Hyundai buyers’ class action dismissed for lack of injury

By John W. Scanlan, J.D.

A putative class action suit brought by three people who each bought a Hyundai Tiburon asserting that Hyundai’s placement of the side airbag sensors made their cars defective was dismissed by the U.S. District Court for the Central District of California. The car buyers lacked standing to bring the suit because they failed to show how they had suffered any injury. However, the court granted them leave to replead their complaint (Anderson v. Hyundai Motor Co., Ltd., July 24, 2014, Gee, D.).

Background. Joanne Anderson, Terri Hill, and Jerome Jeffries each purchased a Hyundai Tiburon during 2004-2008, stating that they had purchased their cars because of the protection offered by side airbags. In 2014, the three car buyers filed a putative class action lawsuit against Hyundai, claiming violations of California’s Consumer Legal Remedies Act and its Unfair Competition Law, breach of the implied warranty of merchantability, and fraudulent concealment. They asserted that two studies by Hyundai that were conducted in 1999 and 2006 showed that the Tiburons were defective because the placement of the side impact sensors on the car’s crossmember, rather than on the B-pillar as in all other Hyundai models, resulted in the sensors receiving a weak signal during a collision, which significantly reduced the likelihood that the side airbags would timely deploy. According to the three buyers, this alleged defect injured them because their cars were worth less than they would be otherwise, they paid more for their cars than they would have if this problem had been disclosed prior to purchase, and their vehicles were unsafe. They asserted that this problem had resulted in “numerous” accidents in which the side airbags did not deploy and, consequently, in several lawsuits being filed against Hyundai. Hyundai moved to dismiss the suit.

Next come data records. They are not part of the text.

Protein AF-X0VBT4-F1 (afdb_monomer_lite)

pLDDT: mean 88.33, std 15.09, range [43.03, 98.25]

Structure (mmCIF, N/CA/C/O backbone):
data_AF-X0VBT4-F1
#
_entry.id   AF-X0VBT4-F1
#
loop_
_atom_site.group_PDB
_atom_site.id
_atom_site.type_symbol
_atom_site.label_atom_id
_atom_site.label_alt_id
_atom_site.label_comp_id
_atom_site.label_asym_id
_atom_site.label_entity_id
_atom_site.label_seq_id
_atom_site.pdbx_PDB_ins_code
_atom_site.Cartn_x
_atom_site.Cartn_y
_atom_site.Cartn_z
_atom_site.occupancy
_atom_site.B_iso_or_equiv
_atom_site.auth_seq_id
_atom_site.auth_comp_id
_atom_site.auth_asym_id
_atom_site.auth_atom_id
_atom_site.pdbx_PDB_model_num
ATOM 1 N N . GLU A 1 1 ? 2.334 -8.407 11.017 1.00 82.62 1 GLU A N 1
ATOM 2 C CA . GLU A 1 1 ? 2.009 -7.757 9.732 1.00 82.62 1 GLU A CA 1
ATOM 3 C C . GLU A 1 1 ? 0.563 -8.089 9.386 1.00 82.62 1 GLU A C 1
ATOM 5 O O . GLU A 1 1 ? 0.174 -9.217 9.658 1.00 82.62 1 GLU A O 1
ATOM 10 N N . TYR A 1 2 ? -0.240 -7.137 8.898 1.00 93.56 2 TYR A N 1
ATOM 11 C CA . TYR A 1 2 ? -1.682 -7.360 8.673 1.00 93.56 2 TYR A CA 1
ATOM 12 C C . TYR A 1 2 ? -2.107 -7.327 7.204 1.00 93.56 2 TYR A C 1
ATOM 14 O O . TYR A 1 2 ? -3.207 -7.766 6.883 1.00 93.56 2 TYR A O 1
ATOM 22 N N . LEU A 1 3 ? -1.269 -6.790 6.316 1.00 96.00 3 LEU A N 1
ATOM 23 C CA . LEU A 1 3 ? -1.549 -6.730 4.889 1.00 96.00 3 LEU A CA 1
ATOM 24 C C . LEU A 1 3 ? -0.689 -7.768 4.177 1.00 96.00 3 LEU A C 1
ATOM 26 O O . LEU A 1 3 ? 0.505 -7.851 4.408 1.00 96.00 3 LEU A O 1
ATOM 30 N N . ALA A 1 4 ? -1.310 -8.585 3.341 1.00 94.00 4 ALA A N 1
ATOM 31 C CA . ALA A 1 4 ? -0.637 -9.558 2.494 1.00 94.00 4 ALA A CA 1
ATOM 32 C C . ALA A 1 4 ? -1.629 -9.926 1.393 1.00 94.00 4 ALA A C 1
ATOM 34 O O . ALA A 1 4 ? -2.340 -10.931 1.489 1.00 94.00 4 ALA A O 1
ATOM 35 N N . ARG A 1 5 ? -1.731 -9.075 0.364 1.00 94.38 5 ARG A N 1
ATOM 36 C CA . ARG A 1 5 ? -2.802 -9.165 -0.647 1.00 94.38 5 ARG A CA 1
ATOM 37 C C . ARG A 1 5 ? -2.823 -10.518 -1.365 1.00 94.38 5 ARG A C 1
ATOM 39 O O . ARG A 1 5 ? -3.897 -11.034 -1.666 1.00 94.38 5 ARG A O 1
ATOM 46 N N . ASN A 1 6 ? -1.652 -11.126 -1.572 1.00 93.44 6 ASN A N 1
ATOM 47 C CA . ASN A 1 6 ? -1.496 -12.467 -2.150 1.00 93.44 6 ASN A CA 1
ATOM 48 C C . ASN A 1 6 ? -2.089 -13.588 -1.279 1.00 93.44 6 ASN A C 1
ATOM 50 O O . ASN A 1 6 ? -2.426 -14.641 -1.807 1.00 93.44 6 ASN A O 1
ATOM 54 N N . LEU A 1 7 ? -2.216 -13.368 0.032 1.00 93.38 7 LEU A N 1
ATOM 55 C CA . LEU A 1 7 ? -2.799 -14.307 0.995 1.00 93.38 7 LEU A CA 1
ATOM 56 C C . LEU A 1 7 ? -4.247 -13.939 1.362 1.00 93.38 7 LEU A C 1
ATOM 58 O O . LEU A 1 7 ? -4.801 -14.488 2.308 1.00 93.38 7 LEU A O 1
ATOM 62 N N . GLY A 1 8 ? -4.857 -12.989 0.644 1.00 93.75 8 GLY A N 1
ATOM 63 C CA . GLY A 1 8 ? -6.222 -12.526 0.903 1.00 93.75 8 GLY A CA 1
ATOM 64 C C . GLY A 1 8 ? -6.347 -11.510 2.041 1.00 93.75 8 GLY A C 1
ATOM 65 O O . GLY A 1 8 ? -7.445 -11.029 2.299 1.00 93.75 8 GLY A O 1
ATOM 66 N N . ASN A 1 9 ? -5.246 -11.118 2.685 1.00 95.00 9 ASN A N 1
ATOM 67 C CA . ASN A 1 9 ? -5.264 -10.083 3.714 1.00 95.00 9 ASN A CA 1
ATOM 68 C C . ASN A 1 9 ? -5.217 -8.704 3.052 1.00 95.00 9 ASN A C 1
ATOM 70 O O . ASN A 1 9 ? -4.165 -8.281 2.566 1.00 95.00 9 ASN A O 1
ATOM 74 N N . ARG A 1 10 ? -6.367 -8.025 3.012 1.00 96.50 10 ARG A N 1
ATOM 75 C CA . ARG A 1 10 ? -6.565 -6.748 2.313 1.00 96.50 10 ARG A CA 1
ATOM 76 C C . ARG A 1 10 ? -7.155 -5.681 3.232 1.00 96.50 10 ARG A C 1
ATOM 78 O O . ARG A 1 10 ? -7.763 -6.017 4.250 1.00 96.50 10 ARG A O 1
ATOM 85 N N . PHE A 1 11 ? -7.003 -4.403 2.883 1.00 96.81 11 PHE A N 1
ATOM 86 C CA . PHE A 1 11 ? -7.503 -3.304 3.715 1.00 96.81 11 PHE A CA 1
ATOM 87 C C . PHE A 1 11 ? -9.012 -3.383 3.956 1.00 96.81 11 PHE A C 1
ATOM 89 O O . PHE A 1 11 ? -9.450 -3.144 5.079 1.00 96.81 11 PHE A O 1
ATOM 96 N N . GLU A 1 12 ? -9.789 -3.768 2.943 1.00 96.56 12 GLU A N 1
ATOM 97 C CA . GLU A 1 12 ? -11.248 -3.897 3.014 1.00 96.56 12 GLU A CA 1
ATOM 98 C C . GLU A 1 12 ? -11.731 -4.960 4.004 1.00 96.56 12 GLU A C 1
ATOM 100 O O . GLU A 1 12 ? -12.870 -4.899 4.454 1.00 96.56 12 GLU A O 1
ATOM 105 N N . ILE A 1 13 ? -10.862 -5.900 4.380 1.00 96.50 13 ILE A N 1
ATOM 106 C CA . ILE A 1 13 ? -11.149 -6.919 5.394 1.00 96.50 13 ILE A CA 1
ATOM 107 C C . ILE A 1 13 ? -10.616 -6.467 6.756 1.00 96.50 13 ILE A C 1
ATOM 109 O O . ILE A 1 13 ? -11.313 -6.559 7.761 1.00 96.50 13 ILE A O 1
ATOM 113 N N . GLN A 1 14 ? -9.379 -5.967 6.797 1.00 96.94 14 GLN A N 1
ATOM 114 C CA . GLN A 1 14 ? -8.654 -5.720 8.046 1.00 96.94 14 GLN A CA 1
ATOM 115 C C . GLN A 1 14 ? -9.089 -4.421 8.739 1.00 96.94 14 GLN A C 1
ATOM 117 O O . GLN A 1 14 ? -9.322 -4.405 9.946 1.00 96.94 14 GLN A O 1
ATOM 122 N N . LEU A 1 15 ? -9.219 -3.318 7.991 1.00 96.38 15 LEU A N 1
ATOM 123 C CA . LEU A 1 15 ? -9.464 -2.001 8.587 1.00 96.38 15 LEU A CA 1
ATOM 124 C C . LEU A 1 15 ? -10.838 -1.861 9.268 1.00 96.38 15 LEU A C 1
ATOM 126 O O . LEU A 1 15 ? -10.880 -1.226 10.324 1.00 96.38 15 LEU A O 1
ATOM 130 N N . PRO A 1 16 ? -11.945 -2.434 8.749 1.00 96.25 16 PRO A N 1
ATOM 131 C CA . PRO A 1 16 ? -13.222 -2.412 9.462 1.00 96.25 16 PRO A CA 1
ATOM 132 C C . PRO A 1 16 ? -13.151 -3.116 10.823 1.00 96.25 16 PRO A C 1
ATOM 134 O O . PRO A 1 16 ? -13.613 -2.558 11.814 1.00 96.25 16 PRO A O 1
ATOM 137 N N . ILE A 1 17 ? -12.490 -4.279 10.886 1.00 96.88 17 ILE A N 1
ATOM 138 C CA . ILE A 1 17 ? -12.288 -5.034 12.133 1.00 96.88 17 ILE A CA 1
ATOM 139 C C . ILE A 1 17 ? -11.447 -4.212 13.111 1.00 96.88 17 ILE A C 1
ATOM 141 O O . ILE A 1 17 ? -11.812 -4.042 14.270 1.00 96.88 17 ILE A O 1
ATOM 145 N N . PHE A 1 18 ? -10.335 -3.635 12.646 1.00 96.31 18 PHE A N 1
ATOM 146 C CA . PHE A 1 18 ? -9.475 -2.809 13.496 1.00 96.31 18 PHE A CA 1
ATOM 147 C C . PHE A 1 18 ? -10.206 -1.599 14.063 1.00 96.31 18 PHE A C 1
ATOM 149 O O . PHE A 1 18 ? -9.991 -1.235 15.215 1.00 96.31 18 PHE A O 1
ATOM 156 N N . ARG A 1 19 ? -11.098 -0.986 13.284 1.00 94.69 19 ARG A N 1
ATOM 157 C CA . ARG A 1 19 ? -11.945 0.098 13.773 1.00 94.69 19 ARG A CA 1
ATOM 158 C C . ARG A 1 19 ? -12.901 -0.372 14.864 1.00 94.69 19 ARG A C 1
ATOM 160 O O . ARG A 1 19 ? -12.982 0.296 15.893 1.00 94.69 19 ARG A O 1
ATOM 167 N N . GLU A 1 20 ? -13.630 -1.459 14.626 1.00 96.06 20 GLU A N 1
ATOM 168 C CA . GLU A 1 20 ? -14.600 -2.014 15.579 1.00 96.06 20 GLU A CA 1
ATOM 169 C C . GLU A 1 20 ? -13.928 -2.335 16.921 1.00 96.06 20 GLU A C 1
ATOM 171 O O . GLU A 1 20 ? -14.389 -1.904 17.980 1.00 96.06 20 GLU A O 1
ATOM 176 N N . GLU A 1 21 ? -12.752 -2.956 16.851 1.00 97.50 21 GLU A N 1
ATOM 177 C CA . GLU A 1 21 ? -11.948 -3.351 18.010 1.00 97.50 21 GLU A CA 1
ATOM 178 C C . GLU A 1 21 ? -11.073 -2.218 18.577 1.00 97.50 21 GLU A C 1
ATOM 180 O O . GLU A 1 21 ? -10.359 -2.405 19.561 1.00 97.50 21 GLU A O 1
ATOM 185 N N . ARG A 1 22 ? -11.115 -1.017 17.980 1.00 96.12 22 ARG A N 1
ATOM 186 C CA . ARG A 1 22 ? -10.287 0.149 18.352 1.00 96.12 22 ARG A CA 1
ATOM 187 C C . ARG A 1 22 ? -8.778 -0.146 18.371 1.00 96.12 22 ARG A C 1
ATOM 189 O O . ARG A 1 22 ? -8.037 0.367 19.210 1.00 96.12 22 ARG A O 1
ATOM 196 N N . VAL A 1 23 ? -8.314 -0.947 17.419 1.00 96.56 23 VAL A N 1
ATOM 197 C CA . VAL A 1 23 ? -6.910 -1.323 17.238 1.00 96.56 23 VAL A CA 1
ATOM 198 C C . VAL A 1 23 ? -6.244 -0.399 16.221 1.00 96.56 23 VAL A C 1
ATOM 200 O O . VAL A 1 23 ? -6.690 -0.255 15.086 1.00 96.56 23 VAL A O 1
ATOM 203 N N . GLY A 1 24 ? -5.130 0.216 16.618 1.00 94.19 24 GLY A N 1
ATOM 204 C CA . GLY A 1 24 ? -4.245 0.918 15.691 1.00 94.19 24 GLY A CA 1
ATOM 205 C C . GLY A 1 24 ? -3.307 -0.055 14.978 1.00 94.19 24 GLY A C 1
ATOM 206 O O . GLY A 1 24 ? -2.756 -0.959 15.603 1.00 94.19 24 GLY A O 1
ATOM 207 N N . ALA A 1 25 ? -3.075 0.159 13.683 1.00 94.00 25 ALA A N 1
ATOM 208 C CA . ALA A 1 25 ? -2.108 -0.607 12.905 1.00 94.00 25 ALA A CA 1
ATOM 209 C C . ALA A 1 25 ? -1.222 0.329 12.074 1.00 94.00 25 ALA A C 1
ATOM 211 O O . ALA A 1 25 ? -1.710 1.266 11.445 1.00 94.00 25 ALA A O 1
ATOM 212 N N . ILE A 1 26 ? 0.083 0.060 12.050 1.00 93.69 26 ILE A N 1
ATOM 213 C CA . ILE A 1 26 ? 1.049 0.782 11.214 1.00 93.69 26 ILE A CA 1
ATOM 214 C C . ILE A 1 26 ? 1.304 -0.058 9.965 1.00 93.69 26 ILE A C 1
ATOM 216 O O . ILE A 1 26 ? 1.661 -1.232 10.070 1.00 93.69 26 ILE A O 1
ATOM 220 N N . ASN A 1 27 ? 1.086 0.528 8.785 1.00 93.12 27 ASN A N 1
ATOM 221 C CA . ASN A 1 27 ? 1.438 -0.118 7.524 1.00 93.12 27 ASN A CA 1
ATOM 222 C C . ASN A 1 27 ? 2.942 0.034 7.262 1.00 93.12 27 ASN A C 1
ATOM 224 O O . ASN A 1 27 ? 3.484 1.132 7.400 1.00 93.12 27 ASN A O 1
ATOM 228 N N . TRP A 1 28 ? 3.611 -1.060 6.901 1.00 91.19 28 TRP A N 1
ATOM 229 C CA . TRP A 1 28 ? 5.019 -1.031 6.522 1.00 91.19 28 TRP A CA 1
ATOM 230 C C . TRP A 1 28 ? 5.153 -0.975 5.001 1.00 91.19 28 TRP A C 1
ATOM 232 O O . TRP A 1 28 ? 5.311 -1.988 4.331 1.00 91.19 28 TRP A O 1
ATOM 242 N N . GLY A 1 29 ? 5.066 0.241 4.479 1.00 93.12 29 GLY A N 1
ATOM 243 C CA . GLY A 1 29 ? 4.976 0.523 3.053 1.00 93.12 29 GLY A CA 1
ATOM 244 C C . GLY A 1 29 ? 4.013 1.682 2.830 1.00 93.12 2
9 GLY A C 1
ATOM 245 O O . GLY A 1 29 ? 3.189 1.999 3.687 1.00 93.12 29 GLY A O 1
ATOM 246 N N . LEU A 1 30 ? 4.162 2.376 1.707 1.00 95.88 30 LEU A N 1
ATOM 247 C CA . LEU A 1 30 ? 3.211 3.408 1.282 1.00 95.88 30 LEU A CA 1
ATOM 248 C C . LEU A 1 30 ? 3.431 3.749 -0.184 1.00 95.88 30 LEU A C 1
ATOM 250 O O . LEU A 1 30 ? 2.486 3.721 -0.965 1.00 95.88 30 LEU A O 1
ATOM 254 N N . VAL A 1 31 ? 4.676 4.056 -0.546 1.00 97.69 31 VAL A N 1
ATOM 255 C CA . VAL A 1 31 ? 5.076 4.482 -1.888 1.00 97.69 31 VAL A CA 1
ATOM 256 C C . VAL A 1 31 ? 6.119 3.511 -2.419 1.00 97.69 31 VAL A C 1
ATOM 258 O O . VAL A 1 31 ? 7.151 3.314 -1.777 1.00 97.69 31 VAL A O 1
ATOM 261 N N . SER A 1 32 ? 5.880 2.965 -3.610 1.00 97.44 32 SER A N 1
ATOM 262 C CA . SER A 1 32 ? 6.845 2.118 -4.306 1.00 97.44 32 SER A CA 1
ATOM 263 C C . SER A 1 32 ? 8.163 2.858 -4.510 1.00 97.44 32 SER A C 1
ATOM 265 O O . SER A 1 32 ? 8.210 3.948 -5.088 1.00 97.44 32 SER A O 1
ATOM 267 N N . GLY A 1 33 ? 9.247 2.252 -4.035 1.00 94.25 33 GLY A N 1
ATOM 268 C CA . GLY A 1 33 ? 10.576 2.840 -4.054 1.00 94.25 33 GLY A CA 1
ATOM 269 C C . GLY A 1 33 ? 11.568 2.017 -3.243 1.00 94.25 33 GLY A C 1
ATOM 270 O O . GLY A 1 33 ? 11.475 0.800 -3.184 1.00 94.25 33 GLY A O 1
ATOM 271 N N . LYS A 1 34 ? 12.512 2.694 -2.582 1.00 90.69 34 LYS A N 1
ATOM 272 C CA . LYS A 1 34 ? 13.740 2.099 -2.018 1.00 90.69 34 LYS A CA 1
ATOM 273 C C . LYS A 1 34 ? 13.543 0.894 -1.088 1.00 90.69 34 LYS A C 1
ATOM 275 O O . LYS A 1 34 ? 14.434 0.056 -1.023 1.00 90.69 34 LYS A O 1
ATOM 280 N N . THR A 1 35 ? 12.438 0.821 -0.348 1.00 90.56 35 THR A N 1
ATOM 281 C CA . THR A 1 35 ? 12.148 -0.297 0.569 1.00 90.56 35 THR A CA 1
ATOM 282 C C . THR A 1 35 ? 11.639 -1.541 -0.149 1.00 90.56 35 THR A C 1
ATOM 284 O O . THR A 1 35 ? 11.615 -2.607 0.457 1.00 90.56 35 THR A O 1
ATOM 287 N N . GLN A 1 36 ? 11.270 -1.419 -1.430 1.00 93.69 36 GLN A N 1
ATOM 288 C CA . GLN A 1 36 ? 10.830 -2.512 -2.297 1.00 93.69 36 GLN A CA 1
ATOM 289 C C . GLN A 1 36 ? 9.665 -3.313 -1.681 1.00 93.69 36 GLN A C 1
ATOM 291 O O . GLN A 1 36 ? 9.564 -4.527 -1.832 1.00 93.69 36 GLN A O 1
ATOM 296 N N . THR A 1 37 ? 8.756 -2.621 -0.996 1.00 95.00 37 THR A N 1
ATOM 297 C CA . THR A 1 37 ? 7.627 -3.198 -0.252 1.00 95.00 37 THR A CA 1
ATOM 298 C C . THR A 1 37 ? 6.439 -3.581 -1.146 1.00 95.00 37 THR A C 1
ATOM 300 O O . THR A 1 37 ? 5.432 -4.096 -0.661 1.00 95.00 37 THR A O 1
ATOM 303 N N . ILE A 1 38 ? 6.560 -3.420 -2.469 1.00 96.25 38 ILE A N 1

Lack of Standing. The buyers’ suit was dismissed for lack of standing because they had not shown that they had been injured by the alleged defect; however, they were given leave to amend their complaint. The court pointed out that they had not claimed that they had suffered any actual injury. Furthermore, while they had asserted that there had been numerous accidents involving Tiburons in which the side air bags failed to deploy, they alleged no details of any injuries suffered by anyone involved in any of these accidents. Their complaint that the Tiburon sensors would cause the side air bags to deploy more slowly or not at all during some number of collisions, causing injury to some number of Tiburon owners, was conjectural and hypothetical because it depended on the occurrence of future collisions. The court noted that it had reviewed the two Hyundai studies and found that they did not appear to support the allegations of the buyers; because they had submitted no other evidence to the contrary, they failed to prove the existence of a defect.

While the buyers had alleged that their cars had been reduced in value a result of the claimed defect, they had not alleged that they were unwilling to drive them, that they traded or sold them at a loss, or any other facts supporting their allegation that they had suffered an economic loss. In addition, they had not shown that they had not received the benefit of their bargain because they did not allege any representations by Hyundai regarding the frequency or speed of airbag deployment. They submitted an airbag safety manual that they claimed had been distributed “at least with the 2008 Tiburon” which stated that the Tiburon was “equipped with side impact air-bags” and that they were “designed to inflate in moderate to severe side collisions.” However, the court noted that the buyers had not alleged either that the Tiburon lacked side impact airbags or that they were not designed to inflate in moderate to severe side collisions. It also said that they had not alleged that they had relied upon these statements in making their buying decisions or that they had read the manual before purchase; furthermore, the court noted that while the buyers stated that this manual came “at least with the 2008 Tiburon,” two of the three buyers had purchased the 2004 Tiburon.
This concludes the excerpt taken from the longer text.